* **Task statement**:
The answer is to be an exact copy of the lines below running from the line with "ATOM 112 C CA" down to the line with "ATOM 137 N N", both ends included, and nothing more.

* **Task input**:
*** Block opens ***

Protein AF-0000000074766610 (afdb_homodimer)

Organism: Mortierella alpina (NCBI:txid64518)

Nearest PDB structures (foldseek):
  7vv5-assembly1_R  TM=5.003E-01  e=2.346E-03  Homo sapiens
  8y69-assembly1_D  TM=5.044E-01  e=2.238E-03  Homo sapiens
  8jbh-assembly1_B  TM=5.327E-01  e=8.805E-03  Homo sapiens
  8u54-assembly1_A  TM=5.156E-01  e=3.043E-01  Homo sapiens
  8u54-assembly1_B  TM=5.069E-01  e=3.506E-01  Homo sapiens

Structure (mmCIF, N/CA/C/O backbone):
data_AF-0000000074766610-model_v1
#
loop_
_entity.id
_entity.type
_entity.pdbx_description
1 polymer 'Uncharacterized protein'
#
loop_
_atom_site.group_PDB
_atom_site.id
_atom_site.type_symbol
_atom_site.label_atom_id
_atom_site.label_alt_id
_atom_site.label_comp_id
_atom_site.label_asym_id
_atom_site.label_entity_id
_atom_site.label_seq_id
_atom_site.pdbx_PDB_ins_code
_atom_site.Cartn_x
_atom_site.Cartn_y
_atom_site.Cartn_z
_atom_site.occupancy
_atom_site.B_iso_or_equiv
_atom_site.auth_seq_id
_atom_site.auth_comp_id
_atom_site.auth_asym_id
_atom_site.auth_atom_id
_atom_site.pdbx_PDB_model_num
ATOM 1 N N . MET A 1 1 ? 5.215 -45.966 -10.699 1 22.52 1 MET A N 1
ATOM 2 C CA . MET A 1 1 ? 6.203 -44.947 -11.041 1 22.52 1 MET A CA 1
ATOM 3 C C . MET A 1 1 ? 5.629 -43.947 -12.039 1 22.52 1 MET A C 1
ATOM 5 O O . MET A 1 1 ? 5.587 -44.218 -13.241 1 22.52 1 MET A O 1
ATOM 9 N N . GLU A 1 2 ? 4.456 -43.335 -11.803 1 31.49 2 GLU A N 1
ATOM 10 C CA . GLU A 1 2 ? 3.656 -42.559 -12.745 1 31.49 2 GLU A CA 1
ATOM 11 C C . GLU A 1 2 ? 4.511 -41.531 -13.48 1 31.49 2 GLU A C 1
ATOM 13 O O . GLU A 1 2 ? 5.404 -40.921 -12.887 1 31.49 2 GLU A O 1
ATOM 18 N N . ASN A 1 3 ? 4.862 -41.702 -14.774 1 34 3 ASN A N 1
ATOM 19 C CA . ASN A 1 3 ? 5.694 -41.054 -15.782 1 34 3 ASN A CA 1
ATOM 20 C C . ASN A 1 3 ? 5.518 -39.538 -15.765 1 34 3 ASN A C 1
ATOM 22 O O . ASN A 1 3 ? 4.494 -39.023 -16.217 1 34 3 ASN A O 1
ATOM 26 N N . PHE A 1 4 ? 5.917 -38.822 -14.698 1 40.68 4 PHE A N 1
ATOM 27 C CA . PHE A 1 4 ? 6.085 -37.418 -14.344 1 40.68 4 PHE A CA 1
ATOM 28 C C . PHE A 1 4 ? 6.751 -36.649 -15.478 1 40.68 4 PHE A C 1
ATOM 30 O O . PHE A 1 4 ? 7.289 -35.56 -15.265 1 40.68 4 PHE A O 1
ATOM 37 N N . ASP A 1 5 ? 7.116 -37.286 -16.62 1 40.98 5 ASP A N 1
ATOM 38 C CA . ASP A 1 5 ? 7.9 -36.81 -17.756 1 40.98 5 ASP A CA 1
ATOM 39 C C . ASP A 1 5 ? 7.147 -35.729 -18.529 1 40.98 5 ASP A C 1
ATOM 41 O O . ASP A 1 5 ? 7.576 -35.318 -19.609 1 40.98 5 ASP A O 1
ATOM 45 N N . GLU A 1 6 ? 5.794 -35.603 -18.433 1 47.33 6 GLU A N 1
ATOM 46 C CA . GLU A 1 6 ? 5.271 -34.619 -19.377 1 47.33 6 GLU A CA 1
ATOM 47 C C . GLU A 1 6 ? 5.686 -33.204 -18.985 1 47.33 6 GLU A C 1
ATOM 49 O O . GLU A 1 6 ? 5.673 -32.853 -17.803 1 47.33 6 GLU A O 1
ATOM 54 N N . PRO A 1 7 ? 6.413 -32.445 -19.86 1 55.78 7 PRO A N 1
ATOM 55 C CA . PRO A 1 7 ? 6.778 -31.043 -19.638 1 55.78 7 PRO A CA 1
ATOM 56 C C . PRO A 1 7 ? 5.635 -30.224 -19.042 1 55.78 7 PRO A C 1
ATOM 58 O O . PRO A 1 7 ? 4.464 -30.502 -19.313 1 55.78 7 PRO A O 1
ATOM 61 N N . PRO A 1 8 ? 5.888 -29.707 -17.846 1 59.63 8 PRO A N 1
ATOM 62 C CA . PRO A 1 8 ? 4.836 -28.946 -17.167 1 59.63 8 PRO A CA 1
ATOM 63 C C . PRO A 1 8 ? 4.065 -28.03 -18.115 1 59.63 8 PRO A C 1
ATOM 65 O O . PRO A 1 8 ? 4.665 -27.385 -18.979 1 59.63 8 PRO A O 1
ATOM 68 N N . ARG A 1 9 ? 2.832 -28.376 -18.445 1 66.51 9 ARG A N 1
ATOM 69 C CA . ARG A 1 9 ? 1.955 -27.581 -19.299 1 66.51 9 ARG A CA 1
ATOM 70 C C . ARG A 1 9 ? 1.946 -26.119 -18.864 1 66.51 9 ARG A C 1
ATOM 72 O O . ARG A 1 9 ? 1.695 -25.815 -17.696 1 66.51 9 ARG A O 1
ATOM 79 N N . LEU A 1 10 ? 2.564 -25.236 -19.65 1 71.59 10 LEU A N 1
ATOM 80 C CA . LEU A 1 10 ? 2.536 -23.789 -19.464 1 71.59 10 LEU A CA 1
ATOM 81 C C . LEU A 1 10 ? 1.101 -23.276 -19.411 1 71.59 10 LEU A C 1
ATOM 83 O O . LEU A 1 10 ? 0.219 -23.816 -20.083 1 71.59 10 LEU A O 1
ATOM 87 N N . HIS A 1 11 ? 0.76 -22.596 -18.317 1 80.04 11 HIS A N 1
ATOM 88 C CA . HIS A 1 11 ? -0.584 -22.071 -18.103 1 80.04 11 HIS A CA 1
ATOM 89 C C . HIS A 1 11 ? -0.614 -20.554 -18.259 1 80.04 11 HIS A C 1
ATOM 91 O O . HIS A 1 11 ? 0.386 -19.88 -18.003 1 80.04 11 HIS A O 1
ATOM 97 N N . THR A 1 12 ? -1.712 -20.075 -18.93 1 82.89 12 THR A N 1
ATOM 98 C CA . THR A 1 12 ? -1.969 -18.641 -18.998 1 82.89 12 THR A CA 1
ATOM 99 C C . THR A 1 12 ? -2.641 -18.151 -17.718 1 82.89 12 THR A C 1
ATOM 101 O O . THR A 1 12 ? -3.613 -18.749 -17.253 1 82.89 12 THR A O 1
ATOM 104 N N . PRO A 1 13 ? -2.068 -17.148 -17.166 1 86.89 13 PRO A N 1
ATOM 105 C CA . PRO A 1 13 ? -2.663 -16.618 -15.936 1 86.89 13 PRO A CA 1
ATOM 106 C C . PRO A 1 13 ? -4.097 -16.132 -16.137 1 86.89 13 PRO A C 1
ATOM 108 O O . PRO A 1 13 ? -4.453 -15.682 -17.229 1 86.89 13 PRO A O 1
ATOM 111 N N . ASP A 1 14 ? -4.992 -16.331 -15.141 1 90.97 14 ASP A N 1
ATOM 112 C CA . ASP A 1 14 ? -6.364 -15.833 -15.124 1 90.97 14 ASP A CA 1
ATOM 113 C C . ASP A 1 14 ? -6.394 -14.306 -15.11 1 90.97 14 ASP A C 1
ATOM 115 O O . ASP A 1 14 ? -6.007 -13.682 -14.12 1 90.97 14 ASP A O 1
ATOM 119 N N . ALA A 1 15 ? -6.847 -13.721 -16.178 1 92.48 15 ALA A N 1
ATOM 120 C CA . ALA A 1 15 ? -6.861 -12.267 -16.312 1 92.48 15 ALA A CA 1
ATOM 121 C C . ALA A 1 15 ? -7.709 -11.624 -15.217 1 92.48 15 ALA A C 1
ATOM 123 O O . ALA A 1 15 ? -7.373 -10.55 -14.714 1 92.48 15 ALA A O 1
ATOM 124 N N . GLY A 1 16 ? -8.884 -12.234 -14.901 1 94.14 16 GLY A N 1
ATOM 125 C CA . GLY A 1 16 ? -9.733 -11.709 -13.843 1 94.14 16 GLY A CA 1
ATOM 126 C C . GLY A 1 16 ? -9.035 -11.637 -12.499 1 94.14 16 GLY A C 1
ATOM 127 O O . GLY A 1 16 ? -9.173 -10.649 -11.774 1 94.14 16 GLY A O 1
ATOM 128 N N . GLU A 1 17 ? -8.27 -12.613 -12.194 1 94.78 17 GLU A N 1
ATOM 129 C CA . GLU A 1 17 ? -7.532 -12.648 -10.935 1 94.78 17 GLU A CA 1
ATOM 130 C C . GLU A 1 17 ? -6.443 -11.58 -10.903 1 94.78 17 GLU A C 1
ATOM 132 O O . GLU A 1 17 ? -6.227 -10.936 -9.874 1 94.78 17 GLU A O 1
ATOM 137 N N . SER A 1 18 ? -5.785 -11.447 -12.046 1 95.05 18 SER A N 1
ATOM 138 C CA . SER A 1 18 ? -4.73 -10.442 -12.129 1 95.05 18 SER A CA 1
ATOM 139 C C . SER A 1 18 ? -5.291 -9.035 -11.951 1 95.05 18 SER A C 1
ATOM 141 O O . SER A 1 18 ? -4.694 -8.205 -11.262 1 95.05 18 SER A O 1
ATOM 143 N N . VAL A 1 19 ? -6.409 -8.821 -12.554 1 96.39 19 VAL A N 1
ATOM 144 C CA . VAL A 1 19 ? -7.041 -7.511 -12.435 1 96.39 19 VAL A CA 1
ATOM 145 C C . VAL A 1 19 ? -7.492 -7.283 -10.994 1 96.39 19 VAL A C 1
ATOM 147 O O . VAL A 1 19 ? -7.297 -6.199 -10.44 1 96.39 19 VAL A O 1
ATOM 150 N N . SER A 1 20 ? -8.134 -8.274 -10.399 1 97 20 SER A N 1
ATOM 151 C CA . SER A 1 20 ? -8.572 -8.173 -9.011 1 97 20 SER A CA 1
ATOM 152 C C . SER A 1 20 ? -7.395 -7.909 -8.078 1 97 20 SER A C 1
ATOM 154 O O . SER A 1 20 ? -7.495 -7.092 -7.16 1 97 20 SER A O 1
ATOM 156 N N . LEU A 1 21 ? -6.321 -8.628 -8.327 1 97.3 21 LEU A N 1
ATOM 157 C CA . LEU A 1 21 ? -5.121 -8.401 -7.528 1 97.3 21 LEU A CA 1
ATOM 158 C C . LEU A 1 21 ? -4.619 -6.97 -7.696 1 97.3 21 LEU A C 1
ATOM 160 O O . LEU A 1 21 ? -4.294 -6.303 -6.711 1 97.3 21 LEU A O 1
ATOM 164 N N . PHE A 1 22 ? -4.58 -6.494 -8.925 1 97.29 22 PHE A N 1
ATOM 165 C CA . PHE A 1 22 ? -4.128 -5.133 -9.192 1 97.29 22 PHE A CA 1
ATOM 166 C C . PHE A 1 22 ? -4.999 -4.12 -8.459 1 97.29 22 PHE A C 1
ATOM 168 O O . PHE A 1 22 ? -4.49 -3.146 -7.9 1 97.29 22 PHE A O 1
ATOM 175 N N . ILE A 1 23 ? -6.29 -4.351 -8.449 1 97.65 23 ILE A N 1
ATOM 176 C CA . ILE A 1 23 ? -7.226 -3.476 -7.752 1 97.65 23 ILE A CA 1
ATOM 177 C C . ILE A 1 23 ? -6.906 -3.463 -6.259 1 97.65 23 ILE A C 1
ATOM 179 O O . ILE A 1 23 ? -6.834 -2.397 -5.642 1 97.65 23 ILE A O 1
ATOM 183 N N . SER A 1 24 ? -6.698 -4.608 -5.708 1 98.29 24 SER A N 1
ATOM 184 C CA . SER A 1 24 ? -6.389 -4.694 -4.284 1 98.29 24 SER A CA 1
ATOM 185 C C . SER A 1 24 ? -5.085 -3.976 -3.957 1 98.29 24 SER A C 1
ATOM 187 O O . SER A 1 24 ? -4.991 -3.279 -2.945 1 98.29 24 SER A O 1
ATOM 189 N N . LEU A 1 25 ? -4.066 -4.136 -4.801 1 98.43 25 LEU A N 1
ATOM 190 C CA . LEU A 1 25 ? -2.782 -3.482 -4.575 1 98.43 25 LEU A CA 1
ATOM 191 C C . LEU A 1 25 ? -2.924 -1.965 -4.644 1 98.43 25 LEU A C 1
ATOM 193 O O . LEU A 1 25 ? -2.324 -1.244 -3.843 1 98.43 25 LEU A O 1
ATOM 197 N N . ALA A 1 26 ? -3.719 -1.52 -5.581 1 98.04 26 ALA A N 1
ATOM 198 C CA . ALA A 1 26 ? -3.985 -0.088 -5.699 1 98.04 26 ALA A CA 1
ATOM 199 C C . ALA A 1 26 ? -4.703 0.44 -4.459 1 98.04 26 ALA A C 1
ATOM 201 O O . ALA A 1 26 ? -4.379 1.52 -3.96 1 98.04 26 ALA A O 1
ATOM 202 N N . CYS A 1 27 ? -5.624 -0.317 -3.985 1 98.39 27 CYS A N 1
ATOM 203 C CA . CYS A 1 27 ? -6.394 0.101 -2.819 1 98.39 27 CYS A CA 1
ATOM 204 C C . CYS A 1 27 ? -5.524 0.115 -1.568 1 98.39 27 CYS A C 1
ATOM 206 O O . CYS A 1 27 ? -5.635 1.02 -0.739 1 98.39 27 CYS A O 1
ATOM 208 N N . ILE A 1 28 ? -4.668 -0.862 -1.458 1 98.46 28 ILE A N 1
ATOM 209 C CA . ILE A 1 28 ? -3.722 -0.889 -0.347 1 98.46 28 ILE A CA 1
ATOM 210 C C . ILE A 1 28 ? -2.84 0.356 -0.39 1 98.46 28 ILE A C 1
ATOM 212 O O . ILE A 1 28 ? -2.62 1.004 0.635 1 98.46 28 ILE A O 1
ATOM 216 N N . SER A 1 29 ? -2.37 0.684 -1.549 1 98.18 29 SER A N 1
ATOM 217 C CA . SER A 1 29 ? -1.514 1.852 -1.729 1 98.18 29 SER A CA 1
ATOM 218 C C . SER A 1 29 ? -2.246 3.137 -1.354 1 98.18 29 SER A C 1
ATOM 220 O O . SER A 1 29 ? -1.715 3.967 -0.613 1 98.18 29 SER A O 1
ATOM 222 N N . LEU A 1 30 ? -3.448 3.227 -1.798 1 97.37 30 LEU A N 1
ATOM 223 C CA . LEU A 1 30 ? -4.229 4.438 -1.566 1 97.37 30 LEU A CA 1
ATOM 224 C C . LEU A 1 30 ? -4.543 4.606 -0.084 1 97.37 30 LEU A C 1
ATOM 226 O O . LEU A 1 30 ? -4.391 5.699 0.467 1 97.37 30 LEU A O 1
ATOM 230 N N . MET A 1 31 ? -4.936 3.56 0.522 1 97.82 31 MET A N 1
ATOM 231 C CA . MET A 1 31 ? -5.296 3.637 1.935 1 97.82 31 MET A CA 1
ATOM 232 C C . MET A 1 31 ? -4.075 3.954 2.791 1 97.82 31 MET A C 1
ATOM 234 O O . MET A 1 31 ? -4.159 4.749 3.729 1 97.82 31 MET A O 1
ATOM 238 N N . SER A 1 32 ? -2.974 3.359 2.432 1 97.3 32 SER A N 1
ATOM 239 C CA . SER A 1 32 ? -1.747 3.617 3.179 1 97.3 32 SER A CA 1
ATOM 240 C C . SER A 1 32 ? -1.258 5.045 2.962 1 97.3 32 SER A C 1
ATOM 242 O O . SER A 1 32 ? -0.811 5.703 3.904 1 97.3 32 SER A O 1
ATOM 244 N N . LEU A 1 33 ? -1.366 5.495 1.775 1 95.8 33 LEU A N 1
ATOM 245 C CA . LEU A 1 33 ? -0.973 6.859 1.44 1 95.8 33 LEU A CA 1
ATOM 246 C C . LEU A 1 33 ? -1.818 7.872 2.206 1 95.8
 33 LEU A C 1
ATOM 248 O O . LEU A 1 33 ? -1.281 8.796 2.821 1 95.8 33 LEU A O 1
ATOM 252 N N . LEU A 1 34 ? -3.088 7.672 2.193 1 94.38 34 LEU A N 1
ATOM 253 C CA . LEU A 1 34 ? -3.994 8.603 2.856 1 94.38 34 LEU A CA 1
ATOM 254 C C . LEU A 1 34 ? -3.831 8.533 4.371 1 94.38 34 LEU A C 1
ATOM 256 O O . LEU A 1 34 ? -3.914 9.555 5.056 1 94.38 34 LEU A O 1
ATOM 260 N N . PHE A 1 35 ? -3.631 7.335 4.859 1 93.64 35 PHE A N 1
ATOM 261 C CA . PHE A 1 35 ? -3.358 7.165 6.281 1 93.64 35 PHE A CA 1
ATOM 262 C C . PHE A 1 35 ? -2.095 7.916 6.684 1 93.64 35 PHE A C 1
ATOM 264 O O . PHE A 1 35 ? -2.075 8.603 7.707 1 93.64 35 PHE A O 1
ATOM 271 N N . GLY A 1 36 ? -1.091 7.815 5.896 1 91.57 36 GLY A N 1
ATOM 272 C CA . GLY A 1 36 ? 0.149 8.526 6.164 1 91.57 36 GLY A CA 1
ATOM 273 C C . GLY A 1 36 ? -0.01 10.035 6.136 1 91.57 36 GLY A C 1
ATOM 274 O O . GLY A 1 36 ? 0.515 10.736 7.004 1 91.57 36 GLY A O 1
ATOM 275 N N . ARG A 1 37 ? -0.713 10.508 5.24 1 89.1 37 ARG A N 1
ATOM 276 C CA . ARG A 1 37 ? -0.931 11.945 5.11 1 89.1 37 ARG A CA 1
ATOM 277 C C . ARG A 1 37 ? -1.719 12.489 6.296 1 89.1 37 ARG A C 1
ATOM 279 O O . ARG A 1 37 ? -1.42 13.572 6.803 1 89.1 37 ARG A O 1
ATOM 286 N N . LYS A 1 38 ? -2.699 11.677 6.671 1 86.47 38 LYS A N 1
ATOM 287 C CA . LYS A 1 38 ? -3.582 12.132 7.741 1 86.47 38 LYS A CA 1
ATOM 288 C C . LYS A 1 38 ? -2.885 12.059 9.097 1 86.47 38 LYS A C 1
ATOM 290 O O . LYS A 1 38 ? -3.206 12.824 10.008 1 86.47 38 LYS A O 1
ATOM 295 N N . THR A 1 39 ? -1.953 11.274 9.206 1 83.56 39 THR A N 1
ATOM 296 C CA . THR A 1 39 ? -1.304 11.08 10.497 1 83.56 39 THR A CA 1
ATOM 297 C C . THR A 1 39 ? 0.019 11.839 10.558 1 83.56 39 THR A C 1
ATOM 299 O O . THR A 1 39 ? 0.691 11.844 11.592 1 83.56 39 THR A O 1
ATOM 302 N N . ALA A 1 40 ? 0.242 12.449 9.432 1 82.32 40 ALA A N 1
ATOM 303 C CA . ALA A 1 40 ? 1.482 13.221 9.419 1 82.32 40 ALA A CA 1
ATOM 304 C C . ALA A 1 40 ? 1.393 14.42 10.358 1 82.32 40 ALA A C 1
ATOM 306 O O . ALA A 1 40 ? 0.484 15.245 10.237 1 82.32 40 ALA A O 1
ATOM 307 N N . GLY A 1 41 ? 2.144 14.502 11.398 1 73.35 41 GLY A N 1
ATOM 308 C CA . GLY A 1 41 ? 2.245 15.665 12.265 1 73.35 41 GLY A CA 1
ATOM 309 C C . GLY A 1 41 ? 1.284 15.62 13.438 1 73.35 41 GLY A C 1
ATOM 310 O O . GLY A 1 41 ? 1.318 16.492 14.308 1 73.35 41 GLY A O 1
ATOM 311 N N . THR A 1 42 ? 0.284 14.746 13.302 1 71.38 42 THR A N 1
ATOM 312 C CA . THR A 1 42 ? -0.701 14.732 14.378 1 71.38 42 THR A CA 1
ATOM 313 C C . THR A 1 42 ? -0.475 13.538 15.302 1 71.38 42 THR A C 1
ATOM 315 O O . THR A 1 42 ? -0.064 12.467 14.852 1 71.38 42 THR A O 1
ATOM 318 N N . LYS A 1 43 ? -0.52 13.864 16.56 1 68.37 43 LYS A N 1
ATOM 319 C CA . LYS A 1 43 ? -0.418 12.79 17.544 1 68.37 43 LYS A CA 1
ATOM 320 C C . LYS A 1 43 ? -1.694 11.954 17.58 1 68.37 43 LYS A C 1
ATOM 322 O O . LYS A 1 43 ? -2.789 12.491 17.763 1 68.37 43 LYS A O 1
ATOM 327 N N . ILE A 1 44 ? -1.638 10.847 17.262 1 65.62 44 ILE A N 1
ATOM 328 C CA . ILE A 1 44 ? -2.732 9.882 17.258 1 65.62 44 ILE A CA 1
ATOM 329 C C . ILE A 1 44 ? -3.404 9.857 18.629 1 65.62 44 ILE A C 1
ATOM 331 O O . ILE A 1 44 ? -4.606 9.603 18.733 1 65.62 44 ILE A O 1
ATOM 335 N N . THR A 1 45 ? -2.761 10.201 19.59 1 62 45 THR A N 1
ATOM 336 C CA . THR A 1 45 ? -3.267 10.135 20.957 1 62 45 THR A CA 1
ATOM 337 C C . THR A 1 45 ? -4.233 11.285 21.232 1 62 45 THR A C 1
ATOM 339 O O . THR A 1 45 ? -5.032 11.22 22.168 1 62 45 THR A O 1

*** Block closes ***

* **Response to the task**:
ATOM 112 C CA . ASP A 1 14 ? -6.364 -15.833 -15.124 1 90.97 14 ASP A CA 1
ATOM 113 C C . ASP A 1 14 ? -6.394 -14.306 -15.11 1 90.97 14 ASP A C 1
ATOM 115 O O . ASP A 1 14 ? -6.007 -13.682 -14.12 1 90.97 14 ASP A O 1
ATOM 119 N N . ALA A 1 15 ? -6.847 -13.721 -16.178 1 92.48 15 ALA A N 1
ATOM 120 C CA . ALA A 1 15 ? -6.861 -12.267 -16.312 1 92.48 15 ALA A CA 1
ATOM 121 C C . ALA A 1 15 ? -7.709 -11.624 -15.217 1 92.48 15 ALA A C 1
ATOM 123 O O . ALA A 1 15 ? -7.373 -10.55 -14.714 1 92.48 15 ALA A O 1
ATOM 124 N N . GLY A 1 16 ? -8.884 -12.234 -14.901 1 94.14 16 GLY A N 1
ATOM 125 C CA . GLY A 1 16 ? -9.733 -11.709 -13.843 1 94.14 16 GLY A CA 1
ATOM 126 C C . GLY A 1 16 ? -9.035 -11.637 -12.499 1 94.14 16 GLY A C 1
ATOM 127 O O . GLY A 1 16 ? -9.173 -10.649 -11.774 1 94.14 16 GLY A O 1
ATOM 128 N N . GLU A 1 17 ? -8.27 -12.613 -12.194 1 94.78 17 GLU A N 1
ATOM 129 C CA . GLU A 1 17 ? -7.532 -12.648 -10.935 1 94.78 17 GLU A CA 1
ATOM 130 C C . GLU A 1 17 ? -6.443 -11.58 -10.903 1 94.78 17 GLU A C 1
ATOM 132 O O . GLU A 1 17 ? -6.227 -10.936 -9.874 1 94.78 17 GLU A O 1
ATOM 137 N N . SER A 1 18 ? -5.785 -11.447 -12.046 1 95.05 18 SER A N 1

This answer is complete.